Dandy-Walker malformation accounts for approximately 5% to 10% of congenital hydrocephalus cases and consists of 3 major abnormalities: cystic dilatation of the fourth ventricle, complete or partial agenesis of the cerebellarvermis, and hydrocephalus. 1,2 It appears that the development of this condition is primarily a delay or total failure of the foramen of Magendie to open, allowing a buildup of cerebrospinal fluid with development of the cystic dilatation of the fourth ventricle.
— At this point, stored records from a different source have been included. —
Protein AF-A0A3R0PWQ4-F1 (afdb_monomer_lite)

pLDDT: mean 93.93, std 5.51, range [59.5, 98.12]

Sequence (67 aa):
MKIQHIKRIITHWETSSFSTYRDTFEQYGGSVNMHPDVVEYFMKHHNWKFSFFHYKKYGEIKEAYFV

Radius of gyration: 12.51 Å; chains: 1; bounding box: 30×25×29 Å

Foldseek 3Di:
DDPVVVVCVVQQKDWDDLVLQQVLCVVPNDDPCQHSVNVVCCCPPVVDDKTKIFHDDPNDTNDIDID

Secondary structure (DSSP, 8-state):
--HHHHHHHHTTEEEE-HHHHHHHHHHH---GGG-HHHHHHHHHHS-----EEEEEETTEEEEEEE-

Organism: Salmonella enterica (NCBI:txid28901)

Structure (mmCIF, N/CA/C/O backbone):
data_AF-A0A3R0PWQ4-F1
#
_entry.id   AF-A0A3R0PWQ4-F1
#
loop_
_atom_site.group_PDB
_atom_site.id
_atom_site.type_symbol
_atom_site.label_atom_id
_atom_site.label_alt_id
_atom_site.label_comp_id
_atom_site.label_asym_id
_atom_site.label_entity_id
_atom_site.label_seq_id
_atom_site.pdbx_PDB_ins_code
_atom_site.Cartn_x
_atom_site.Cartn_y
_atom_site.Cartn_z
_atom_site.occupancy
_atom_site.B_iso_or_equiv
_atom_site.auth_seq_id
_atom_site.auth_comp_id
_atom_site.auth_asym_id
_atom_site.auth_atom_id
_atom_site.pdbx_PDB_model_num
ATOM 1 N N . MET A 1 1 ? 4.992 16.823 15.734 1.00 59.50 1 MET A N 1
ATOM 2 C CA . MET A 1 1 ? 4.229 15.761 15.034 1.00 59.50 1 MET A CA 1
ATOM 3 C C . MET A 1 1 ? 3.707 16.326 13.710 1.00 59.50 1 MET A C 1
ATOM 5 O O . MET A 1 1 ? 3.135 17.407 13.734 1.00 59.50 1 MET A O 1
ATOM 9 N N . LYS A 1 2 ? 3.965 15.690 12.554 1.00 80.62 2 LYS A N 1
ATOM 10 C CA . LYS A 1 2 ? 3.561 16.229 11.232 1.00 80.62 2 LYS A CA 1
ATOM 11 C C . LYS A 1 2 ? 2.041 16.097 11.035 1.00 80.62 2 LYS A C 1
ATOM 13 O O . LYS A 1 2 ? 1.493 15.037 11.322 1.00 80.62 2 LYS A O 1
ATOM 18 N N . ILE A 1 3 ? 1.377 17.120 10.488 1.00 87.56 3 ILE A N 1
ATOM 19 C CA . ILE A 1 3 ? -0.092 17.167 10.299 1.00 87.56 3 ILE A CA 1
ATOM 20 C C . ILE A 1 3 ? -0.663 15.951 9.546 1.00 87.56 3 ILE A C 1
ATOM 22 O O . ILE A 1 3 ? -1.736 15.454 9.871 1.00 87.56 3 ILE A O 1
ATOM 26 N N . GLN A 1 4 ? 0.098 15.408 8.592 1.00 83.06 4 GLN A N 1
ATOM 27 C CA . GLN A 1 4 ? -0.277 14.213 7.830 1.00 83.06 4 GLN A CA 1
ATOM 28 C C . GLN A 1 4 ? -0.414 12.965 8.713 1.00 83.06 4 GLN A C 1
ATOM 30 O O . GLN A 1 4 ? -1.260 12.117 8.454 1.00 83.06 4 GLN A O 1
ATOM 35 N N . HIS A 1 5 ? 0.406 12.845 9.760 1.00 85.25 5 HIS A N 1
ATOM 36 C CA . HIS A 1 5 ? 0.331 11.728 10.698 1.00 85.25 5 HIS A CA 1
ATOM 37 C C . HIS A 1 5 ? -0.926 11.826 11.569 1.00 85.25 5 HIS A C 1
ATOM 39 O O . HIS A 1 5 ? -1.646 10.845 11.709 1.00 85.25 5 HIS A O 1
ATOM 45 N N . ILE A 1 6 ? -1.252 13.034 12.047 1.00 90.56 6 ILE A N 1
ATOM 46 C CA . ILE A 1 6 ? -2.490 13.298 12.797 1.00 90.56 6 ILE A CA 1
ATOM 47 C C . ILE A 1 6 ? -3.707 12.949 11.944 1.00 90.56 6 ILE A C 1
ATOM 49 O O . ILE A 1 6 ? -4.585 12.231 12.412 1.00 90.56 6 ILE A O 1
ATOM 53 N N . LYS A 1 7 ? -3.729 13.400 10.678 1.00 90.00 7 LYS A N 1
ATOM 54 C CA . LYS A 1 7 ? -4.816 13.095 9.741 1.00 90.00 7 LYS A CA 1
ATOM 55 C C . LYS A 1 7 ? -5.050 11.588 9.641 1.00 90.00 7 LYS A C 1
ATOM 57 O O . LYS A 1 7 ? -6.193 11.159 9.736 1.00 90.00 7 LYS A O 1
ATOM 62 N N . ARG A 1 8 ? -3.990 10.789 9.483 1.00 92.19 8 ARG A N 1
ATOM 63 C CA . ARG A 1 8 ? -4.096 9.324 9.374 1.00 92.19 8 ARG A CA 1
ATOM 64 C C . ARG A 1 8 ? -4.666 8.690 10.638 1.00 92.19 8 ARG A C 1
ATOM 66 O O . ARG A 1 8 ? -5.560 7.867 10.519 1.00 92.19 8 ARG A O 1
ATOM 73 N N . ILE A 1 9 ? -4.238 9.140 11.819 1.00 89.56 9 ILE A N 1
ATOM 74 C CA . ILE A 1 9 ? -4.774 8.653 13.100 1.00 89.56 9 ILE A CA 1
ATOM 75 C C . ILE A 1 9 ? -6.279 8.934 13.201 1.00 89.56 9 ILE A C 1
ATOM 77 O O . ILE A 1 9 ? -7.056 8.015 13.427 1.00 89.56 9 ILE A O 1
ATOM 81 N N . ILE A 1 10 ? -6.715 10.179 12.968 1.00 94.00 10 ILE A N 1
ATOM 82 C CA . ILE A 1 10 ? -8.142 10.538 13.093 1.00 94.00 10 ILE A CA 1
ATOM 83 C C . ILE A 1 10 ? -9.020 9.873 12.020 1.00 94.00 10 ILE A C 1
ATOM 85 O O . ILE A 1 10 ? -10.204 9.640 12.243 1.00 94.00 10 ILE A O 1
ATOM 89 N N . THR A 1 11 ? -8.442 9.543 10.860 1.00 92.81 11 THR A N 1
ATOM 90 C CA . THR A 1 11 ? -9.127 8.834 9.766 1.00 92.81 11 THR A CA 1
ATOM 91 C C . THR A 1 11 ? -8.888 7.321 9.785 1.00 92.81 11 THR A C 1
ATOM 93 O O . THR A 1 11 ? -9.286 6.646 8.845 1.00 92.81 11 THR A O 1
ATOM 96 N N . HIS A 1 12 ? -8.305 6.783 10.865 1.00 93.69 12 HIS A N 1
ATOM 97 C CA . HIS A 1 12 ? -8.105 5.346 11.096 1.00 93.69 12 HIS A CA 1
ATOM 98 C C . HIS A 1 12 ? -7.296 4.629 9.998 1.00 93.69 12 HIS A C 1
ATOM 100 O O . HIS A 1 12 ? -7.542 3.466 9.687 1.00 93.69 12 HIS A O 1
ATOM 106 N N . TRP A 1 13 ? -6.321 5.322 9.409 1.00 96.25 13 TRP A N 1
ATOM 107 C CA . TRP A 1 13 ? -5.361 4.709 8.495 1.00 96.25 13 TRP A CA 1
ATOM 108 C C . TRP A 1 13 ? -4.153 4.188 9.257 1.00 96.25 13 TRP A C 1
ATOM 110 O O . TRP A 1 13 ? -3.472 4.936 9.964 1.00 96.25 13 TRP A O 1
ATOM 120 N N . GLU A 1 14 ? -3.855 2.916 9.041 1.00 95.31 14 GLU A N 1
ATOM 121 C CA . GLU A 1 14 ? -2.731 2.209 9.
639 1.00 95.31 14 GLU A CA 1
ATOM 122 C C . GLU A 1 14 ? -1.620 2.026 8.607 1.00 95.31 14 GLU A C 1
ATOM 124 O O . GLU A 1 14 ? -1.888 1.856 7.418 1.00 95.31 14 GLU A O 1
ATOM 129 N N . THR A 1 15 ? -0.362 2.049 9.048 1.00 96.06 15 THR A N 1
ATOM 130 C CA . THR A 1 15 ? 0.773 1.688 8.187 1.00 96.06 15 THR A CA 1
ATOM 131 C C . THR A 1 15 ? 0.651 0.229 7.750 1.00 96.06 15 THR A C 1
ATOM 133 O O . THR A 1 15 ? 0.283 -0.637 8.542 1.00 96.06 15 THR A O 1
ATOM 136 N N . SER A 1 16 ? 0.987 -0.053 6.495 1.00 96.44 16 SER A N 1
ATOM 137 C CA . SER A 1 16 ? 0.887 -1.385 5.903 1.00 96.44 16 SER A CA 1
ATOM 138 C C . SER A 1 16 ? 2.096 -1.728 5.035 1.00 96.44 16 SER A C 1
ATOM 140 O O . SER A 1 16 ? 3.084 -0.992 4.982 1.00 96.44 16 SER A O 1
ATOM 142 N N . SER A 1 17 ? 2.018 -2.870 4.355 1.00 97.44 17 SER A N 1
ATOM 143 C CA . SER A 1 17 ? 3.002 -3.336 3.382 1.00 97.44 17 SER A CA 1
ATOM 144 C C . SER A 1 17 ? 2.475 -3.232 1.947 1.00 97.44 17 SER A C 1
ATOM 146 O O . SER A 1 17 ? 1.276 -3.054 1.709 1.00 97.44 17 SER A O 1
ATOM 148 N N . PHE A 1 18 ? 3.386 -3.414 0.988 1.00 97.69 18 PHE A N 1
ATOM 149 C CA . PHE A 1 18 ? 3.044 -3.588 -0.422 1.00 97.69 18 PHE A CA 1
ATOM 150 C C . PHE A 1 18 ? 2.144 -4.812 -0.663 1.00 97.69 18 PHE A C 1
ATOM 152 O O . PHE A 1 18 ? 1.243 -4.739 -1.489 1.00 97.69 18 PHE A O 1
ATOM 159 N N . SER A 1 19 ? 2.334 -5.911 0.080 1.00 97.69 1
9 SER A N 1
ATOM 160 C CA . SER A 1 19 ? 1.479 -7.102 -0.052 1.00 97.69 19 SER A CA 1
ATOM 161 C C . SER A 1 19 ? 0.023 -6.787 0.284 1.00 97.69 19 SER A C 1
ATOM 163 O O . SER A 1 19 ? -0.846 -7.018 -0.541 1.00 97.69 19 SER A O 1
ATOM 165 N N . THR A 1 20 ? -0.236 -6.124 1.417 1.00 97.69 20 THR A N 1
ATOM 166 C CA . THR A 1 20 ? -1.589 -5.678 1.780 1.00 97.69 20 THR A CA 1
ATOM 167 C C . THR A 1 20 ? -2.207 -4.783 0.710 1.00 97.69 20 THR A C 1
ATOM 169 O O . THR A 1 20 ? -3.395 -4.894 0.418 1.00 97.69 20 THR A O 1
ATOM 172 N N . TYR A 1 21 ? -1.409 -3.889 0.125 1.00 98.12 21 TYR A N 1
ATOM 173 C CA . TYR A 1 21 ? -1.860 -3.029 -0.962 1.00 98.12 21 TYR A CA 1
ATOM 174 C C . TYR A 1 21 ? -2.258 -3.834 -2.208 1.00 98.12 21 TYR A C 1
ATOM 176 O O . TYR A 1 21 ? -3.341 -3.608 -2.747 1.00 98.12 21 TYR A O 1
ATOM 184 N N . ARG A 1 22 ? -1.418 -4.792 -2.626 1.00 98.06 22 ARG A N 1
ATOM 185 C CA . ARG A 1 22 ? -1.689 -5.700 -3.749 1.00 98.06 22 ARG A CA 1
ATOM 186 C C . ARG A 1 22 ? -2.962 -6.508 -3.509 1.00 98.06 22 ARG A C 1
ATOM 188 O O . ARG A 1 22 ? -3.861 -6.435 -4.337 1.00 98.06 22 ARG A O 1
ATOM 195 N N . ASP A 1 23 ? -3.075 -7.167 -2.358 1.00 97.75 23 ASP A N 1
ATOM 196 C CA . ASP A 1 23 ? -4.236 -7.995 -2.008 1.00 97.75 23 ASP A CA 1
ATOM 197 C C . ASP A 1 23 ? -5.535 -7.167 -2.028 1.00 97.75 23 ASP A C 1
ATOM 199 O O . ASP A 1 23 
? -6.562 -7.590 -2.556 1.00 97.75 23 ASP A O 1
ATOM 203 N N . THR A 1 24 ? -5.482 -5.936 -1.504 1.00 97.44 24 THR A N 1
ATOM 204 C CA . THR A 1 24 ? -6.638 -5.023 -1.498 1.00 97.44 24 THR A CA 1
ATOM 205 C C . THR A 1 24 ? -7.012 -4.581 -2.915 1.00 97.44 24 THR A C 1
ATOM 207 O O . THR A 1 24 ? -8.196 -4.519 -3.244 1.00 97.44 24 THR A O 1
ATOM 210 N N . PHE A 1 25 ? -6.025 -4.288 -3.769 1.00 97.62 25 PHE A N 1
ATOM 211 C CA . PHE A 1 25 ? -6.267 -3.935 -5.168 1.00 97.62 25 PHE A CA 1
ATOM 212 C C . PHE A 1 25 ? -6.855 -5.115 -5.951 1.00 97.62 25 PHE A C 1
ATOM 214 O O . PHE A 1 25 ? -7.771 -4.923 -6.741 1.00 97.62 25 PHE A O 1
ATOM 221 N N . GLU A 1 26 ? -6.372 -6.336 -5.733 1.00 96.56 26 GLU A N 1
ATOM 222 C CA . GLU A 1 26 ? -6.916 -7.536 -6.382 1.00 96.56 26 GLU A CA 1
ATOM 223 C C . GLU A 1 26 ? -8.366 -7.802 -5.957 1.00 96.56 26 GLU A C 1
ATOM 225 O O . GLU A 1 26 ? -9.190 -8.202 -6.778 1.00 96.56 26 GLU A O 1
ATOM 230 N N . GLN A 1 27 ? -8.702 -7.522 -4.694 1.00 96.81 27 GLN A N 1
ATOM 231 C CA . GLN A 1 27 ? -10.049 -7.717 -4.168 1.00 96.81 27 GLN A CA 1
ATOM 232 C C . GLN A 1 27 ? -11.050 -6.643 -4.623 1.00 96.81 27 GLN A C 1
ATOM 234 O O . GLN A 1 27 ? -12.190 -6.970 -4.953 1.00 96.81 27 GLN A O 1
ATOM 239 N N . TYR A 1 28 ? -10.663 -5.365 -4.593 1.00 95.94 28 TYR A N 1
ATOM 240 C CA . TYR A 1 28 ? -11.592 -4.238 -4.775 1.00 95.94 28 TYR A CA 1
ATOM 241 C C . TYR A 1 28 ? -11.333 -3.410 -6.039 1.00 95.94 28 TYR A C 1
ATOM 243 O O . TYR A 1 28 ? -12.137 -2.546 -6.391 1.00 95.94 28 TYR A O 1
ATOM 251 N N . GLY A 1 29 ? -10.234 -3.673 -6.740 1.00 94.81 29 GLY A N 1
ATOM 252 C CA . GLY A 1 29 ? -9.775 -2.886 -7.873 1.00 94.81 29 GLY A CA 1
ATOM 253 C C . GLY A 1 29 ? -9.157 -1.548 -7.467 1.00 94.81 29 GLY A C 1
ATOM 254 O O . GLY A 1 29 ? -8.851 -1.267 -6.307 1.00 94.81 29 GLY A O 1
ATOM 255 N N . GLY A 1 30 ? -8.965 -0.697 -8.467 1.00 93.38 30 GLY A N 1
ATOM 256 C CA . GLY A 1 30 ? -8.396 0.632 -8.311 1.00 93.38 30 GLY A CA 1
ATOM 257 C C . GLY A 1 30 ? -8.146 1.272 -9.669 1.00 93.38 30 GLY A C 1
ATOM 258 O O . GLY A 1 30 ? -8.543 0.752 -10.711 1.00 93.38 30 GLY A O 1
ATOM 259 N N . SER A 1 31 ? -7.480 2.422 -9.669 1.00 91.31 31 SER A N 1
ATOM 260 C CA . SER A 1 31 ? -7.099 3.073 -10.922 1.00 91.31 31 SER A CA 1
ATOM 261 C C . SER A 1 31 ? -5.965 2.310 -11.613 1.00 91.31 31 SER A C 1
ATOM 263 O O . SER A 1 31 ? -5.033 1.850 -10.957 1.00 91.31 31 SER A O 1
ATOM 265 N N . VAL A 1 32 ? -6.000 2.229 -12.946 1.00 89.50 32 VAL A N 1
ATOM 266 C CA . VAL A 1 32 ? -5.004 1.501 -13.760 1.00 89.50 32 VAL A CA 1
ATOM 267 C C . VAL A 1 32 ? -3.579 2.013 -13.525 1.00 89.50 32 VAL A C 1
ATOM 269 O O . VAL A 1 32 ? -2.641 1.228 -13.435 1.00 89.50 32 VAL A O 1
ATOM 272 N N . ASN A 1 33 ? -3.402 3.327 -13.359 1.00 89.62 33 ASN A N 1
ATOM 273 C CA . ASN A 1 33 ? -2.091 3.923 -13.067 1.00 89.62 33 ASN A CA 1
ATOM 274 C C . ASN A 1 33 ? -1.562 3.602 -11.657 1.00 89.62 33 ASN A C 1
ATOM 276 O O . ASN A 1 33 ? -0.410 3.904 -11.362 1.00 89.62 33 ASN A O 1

Dandy-Walker malformation has been reported in a wide variety of syndromes, including various mendelian disorders, chromosome abnormalities (trisomies 9, 13, 18, and 21, triploidy, and others), and antenatal exposure to teratogens (rubella, cytomegalovirus, toxoplasmosis, warfarin sodium, alcohol, isotretinoin, and maternal diabetes).2 Associated structural anomalies, which may occur in between 69% and 75% of cases, include intracranial abnormalities (agenesis of the corpus callosum and defects of neuronal migration), congenital cardiac disease (atrial and ventricular septal defects, atrioventricular canal defect, and pulmonary stenosis), renal anomalies, facial clefts, and syndactyly. 3,4 We present an unusual case in which Dandy-Walker malformation was diagnosed ultrasonographically in a fetus at 34 weeks' gestation, who subsequently had a large unilateral intraventricular hemorrhage and marked neonatal thrombocytopenia after cesarean delivery. The association of an antepartum intraventricular hemorrhage in a fetus with Dandy-Walker malformation is unusual and may be worthy of further investigation.